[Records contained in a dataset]
──────────
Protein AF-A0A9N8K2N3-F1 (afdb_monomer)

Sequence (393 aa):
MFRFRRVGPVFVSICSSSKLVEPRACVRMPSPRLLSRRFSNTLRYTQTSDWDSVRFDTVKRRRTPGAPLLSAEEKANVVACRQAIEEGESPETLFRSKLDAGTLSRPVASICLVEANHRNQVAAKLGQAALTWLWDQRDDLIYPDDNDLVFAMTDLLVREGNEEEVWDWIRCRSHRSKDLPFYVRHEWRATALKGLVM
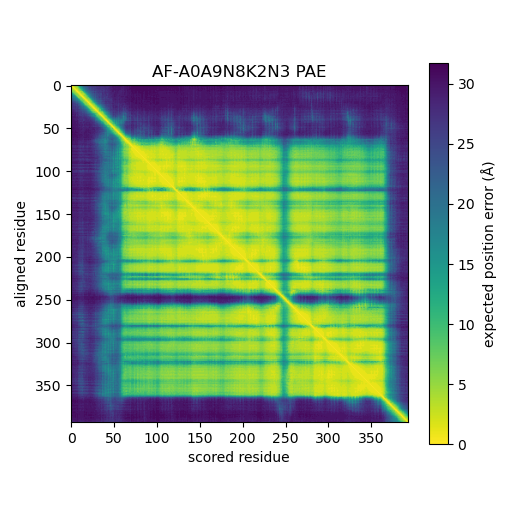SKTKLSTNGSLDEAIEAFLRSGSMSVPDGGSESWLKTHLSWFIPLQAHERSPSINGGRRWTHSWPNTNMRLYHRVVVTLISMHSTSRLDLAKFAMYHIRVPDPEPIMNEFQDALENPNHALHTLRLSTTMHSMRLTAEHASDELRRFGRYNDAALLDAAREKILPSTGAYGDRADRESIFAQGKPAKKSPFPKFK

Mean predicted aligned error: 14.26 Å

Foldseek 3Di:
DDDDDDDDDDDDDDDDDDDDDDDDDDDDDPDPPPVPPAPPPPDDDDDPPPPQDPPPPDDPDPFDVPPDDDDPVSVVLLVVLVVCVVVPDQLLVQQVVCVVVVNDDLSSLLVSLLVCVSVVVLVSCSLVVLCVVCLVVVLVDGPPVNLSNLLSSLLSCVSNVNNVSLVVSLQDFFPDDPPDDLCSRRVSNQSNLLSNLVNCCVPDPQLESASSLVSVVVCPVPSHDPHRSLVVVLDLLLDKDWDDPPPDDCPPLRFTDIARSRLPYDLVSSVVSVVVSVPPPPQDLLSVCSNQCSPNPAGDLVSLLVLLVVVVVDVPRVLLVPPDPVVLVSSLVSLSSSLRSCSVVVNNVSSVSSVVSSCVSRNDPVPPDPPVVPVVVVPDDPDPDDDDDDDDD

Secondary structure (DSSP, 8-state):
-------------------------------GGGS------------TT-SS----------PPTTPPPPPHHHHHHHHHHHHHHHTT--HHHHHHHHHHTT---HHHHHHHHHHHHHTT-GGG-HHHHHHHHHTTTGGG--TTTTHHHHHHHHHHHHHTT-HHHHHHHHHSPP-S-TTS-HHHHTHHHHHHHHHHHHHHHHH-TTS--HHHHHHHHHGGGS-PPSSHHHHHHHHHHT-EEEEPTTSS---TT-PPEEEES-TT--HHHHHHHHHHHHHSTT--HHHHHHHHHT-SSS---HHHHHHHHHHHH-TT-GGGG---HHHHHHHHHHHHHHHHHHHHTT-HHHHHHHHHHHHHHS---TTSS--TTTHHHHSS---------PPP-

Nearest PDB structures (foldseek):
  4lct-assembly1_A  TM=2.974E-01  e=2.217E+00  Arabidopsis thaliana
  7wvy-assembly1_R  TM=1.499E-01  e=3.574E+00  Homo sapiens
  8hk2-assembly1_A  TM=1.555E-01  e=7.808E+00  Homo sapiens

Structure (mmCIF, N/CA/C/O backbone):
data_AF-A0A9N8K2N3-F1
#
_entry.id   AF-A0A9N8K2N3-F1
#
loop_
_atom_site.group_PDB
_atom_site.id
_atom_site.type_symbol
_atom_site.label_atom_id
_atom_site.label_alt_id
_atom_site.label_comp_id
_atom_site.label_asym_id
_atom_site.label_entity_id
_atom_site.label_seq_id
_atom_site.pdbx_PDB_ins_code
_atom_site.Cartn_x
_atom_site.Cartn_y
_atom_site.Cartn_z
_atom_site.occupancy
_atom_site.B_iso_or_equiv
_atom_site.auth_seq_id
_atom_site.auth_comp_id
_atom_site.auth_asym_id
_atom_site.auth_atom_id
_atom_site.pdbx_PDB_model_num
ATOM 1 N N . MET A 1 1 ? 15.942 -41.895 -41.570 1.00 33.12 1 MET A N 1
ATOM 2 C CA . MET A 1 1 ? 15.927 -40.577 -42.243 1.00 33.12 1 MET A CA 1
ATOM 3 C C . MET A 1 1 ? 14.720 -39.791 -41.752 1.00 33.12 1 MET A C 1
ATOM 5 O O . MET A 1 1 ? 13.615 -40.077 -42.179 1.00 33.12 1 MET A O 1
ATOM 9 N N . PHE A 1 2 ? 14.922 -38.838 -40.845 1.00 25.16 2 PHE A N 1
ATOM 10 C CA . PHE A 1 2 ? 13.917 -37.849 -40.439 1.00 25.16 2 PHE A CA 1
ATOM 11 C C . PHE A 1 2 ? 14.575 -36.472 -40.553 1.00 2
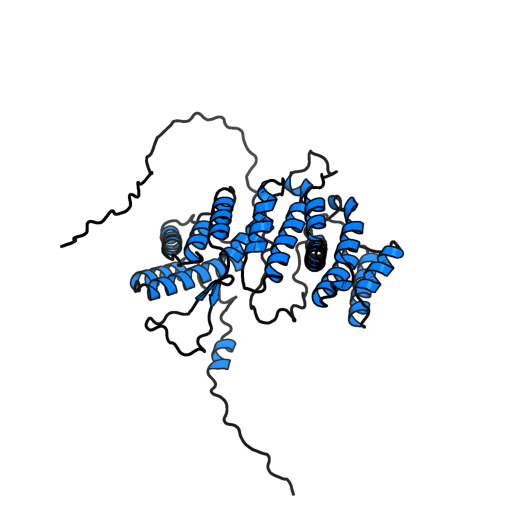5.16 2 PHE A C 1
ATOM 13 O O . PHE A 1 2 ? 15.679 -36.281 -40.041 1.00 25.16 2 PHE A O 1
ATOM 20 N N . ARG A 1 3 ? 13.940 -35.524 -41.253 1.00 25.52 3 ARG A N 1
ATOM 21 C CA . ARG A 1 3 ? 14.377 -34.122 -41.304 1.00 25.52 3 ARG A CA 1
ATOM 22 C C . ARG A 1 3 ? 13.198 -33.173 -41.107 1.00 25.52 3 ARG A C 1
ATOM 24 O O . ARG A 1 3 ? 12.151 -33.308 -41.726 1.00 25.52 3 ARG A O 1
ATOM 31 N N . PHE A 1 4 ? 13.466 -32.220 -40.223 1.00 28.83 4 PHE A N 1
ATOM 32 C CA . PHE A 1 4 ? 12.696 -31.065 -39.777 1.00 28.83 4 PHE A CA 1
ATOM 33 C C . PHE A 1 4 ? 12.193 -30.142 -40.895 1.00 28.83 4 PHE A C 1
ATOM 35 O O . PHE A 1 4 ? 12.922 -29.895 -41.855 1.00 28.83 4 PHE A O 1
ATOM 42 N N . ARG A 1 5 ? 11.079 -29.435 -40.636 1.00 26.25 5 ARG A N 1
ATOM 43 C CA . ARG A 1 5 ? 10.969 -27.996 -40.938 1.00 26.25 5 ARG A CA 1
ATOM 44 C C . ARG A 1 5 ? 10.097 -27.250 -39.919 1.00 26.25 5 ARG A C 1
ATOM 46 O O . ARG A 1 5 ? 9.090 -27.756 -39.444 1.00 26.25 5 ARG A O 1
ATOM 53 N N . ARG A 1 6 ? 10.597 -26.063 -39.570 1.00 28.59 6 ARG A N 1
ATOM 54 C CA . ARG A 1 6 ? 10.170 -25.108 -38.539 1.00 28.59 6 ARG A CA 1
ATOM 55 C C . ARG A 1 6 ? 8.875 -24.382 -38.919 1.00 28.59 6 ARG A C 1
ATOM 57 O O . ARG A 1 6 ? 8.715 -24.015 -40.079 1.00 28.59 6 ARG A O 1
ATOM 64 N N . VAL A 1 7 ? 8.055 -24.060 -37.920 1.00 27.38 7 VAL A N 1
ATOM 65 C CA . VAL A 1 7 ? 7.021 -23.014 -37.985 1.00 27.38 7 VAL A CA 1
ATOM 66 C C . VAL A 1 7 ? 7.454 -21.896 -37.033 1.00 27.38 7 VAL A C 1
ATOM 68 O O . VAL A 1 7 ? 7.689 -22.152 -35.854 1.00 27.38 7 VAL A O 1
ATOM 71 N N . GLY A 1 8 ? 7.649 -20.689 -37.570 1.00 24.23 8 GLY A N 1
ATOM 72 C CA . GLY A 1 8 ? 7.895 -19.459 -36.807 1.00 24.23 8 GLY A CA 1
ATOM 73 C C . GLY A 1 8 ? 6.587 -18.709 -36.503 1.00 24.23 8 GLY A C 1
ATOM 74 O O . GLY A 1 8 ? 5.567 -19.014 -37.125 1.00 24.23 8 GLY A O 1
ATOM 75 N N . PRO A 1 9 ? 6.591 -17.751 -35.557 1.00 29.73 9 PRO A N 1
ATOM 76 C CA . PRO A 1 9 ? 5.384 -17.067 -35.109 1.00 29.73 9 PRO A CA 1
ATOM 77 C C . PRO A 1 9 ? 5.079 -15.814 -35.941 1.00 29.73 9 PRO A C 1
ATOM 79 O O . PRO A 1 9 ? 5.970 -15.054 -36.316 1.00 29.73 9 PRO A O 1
──────────
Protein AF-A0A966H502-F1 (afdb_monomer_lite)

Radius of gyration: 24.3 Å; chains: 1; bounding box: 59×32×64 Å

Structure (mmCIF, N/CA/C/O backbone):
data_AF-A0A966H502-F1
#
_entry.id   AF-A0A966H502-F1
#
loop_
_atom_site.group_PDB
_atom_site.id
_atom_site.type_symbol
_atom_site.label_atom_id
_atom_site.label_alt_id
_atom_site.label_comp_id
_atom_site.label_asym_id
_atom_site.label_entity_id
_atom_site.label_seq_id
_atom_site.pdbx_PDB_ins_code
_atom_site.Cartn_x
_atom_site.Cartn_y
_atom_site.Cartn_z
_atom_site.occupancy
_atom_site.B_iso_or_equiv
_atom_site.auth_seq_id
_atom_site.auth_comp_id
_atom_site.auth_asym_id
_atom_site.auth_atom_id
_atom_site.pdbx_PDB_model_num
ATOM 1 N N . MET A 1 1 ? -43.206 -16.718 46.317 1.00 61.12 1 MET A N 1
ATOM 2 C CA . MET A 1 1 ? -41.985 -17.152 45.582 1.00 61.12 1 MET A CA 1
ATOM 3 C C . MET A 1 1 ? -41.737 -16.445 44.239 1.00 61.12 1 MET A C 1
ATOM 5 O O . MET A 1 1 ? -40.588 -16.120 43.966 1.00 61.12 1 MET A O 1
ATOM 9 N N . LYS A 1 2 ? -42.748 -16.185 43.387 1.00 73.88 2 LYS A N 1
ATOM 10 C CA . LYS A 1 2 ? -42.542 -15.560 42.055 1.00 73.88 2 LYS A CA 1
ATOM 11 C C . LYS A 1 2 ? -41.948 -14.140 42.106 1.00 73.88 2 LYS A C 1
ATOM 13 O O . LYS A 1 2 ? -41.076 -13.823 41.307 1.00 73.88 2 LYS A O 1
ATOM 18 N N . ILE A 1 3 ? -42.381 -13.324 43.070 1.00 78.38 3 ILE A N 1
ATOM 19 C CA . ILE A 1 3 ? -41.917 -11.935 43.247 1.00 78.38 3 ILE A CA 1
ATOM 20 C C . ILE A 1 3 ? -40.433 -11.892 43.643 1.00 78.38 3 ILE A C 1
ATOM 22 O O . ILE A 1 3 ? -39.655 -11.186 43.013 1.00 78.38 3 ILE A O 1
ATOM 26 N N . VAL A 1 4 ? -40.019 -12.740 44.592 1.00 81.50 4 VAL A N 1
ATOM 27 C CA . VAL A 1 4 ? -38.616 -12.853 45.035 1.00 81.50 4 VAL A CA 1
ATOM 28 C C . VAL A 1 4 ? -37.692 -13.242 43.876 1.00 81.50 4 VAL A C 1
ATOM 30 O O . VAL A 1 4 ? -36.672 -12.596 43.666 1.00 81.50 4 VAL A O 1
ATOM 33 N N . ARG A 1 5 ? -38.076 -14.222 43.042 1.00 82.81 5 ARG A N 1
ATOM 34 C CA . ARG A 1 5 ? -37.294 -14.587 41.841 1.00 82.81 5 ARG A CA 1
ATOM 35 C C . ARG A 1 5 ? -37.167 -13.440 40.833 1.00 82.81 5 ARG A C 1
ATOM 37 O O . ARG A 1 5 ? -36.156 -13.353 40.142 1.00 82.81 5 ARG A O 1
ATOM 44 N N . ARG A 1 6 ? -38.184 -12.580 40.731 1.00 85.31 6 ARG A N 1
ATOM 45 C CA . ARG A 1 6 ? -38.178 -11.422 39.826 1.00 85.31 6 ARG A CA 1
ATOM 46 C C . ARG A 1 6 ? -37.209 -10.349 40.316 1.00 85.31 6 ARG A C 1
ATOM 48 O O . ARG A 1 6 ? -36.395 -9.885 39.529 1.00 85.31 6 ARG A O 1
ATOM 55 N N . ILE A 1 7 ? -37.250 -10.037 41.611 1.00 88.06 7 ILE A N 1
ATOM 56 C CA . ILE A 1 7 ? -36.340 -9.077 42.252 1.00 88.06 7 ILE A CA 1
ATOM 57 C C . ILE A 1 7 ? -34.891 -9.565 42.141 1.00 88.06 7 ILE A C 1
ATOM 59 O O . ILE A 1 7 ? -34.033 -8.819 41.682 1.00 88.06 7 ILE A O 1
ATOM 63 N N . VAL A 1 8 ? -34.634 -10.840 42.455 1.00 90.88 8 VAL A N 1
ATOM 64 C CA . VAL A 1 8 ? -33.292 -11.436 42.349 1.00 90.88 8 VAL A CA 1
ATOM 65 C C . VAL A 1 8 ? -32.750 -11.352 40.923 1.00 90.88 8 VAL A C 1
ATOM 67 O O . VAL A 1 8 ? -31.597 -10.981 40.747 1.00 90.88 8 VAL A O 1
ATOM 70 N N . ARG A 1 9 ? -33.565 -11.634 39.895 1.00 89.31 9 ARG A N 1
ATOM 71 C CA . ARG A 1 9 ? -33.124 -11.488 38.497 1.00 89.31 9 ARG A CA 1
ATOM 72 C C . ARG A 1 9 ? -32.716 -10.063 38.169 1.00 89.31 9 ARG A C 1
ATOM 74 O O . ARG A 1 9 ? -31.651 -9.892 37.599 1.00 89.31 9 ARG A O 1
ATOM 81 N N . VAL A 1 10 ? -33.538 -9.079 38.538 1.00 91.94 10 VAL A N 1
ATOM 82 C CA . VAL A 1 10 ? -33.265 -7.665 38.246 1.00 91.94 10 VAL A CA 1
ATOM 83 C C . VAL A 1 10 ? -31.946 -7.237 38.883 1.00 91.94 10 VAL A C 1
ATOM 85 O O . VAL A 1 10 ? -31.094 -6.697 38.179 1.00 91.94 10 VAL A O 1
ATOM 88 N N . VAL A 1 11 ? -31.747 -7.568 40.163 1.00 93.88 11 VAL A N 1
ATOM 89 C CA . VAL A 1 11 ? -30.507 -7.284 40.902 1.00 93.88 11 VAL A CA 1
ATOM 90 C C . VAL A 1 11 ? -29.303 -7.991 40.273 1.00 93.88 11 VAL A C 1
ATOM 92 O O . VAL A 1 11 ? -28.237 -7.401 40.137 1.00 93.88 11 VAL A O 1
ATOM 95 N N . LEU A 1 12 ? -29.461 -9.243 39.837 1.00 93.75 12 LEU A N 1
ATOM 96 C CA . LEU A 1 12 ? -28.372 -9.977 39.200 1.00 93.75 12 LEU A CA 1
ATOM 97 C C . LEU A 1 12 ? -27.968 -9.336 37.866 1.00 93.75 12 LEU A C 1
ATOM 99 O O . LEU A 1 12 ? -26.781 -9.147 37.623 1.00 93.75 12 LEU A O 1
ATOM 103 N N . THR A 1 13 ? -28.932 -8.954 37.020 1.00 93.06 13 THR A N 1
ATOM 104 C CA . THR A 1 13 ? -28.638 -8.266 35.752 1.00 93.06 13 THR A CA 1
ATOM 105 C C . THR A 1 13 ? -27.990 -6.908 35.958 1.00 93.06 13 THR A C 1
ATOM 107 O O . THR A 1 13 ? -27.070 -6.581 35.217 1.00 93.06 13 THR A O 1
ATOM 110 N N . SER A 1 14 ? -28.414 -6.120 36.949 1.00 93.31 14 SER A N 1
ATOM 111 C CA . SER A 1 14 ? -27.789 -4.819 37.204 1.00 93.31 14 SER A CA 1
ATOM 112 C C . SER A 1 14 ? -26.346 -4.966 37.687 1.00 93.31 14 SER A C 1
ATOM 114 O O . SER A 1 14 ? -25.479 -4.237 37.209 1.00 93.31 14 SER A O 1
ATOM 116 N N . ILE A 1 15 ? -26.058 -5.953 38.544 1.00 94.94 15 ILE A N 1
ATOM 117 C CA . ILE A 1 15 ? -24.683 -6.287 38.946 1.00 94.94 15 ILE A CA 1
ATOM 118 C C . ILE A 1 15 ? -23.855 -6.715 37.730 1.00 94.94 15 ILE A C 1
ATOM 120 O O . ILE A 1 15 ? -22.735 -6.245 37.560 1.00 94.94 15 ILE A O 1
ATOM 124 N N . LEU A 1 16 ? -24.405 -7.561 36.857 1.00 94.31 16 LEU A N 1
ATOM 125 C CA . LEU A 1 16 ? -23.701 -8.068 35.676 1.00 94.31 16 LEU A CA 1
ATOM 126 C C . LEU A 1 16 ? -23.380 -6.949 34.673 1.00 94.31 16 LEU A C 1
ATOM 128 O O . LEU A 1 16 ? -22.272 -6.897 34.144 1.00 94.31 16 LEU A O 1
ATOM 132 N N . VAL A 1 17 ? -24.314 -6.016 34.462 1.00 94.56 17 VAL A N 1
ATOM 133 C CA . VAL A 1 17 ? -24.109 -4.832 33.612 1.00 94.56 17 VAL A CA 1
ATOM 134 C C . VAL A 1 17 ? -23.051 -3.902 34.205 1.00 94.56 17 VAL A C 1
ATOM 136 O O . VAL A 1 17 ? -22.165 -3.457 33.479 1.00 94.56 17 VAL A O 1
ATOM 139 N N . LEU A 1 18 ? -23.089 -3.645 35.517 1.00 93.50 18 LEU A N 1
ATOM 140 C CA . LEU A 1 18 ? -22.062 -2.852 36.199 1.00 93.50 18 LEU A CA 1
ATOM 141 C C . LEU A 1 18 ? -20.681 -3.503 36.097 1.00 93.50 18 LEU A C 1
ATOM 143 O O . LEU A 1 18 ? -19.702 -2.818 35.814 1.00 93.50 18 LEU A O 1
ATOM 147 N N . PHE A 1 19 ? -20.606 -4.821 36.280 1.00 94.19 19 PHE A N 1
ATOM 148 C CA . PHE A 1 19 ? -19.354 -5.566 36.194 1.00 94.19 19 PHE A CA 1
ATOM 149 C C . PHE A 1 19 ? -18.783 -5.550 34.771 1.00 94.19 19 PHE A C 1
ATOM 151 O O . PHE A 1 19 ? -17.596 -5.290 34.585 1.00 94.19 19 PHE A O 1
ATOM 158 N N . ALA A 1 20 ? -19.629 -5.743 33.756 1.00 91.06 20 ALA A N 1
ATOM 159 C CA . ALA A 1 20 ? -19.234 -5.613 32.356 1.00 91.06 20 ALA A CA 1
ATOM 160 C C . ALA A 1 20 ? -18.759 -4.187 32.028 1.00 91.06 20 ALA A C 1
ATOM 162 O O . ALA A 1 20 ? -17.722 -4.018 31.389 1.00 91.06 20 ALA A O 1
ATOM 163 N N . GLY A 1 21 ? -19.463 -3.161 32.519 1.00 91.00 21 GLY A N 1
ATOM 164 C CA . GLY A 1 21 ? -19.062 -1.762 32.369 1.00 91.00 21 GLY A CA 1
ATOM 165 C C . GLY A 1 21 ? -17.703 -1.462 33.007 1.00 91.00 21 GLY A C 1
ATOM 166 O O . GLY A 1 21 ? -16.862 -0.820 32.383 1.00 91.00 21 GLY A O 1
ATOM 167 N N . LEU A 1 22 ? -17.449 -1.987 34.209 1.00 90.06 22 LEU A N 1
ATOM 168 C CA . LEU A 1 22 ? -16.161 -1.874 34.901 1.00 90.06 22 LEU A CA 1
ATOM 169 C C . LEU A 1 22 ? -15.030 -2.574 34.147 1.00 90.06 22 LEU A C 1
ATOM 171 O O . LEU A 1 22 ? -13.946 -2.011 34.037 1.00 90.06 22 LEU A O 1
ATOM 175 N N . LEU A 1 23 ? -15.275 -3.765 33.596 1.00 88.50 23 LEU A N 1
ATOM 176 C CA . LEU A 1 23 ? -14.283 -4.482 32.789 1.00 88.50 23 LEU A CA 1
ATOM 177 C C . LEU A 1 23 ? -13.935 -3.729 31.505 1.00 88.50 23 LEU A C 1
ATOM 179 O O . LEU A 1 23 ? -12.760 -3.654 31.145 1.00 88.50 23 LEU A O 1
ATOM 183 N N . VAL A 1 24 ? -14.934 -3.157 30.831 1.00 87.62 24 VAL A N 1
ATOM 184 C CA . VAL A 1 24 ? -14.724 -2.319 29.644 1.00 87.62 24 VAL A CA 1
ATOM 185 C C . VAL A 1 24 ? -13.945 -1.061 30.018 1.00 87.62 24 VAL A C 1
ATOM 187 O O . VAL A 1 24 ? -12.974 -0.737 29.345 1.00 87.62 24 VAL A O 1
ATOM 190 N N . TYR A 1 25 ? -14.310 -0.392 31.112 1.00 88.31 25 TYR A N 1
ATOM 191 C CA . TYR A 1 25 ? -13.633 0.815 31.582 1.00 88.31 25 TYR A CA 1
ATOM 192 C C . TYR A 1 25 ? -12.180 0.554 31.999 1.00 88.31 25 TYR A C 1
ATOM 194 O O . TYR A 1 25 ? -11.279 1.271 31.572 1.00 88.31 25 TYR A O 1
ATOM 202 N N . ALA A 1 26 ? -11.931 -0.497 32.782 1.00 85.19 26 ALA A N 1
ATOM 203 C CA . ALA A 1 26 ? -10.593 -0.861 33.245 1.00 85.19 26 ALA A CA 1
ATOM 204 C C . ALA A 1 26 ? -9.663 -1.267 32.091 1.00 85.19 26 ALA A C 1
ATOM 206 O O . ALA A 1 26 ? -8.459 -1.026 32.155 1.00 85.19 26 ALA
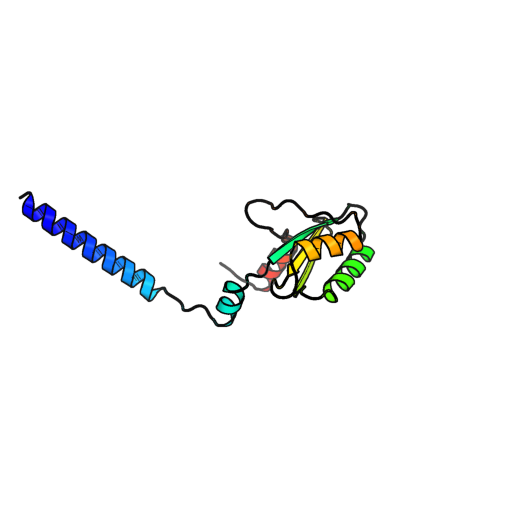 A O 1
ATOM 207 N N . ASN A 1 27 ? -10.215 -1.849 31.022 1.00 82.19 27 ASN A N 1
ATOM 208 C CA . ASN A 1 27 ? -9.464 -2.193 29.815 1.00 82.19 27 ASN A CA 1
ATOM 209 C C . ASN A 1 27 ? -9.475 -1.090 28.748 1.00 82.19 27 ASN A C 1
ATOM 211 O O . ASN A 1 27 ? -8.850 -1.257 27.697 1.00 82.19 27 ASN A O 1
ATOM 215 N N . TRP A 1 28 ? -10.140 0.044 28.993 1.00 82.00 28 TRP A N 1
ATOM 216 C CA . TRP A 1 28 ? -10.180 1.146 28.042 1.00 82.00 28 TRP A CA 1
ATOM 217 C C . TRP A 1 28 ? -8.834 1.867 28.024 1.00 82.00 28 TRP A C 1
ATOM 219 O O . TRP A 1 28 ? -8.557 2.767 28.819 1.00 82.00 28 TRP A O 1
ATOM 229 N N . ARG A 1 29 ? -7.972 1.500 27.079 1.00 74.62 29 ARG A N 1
──────────
* Goal of the exercise: From the records above, quote only the lines running from the line with "ATOM 140 C CA" to the line with "ATOM 163 N N", both lines included.

* Exercise response:
ATOM 140 C CA . LEU A 1 18 ? -22.062 -2.852 36.199 1.00 93.50 18 LEU A CA 1
ATOM 141 C C . LEU A 1 18 ? -20.681 -3.503 36.097 1.00 93.50 18 LEU A C 1
ATOM 143 O O . LEU A 1 18 ? -19.702 -2.818 35.814 1.00 93.50 18 LEU A O 1
ATOM 147 N N . PHE A 1 19 ? -20.606 -4.821 36.280 1.00 94.19 19 PHE A N 1
ATOM 148 C CA . PHE A 1 19 ? -19.354 -5.566 36.194 1.00 94.19 19 PHE A CA 1
ATOM 149 C C . PHE A 1 19 ? -18.783 -5.550 34.771 1.00 94.19 19 PHE A C 1
ATOM 151 O O . PHE A 1 19 ? -17.596 -5.290 34.585 1.00 94.19 19 PHE A O 1
ATOM 158 N N . ALA A 1 20 ? -19.629 -5.743 33.756 1.00 91.06 20 ALA A N 1
ATOM 159 C CA . ALA A 1 20 ? -19.234 -5.613 32.356 1.00 91.06 20 ALA A CA 1
ATOM 160 C C . ALA A 1 20 ? -18.759 -4.187 32.028 1.00 91.06 20 ALA A C 1
ATOM 162 O O . ALA A 1 20 ? -17.722 -4.018 31.389 1.00 91.06 20 ALA A O 1
ATOM 163 N N . GLY A 1 21 ? -19.463 -3.161 32.519 1.00 91.00 21 GLY A N 1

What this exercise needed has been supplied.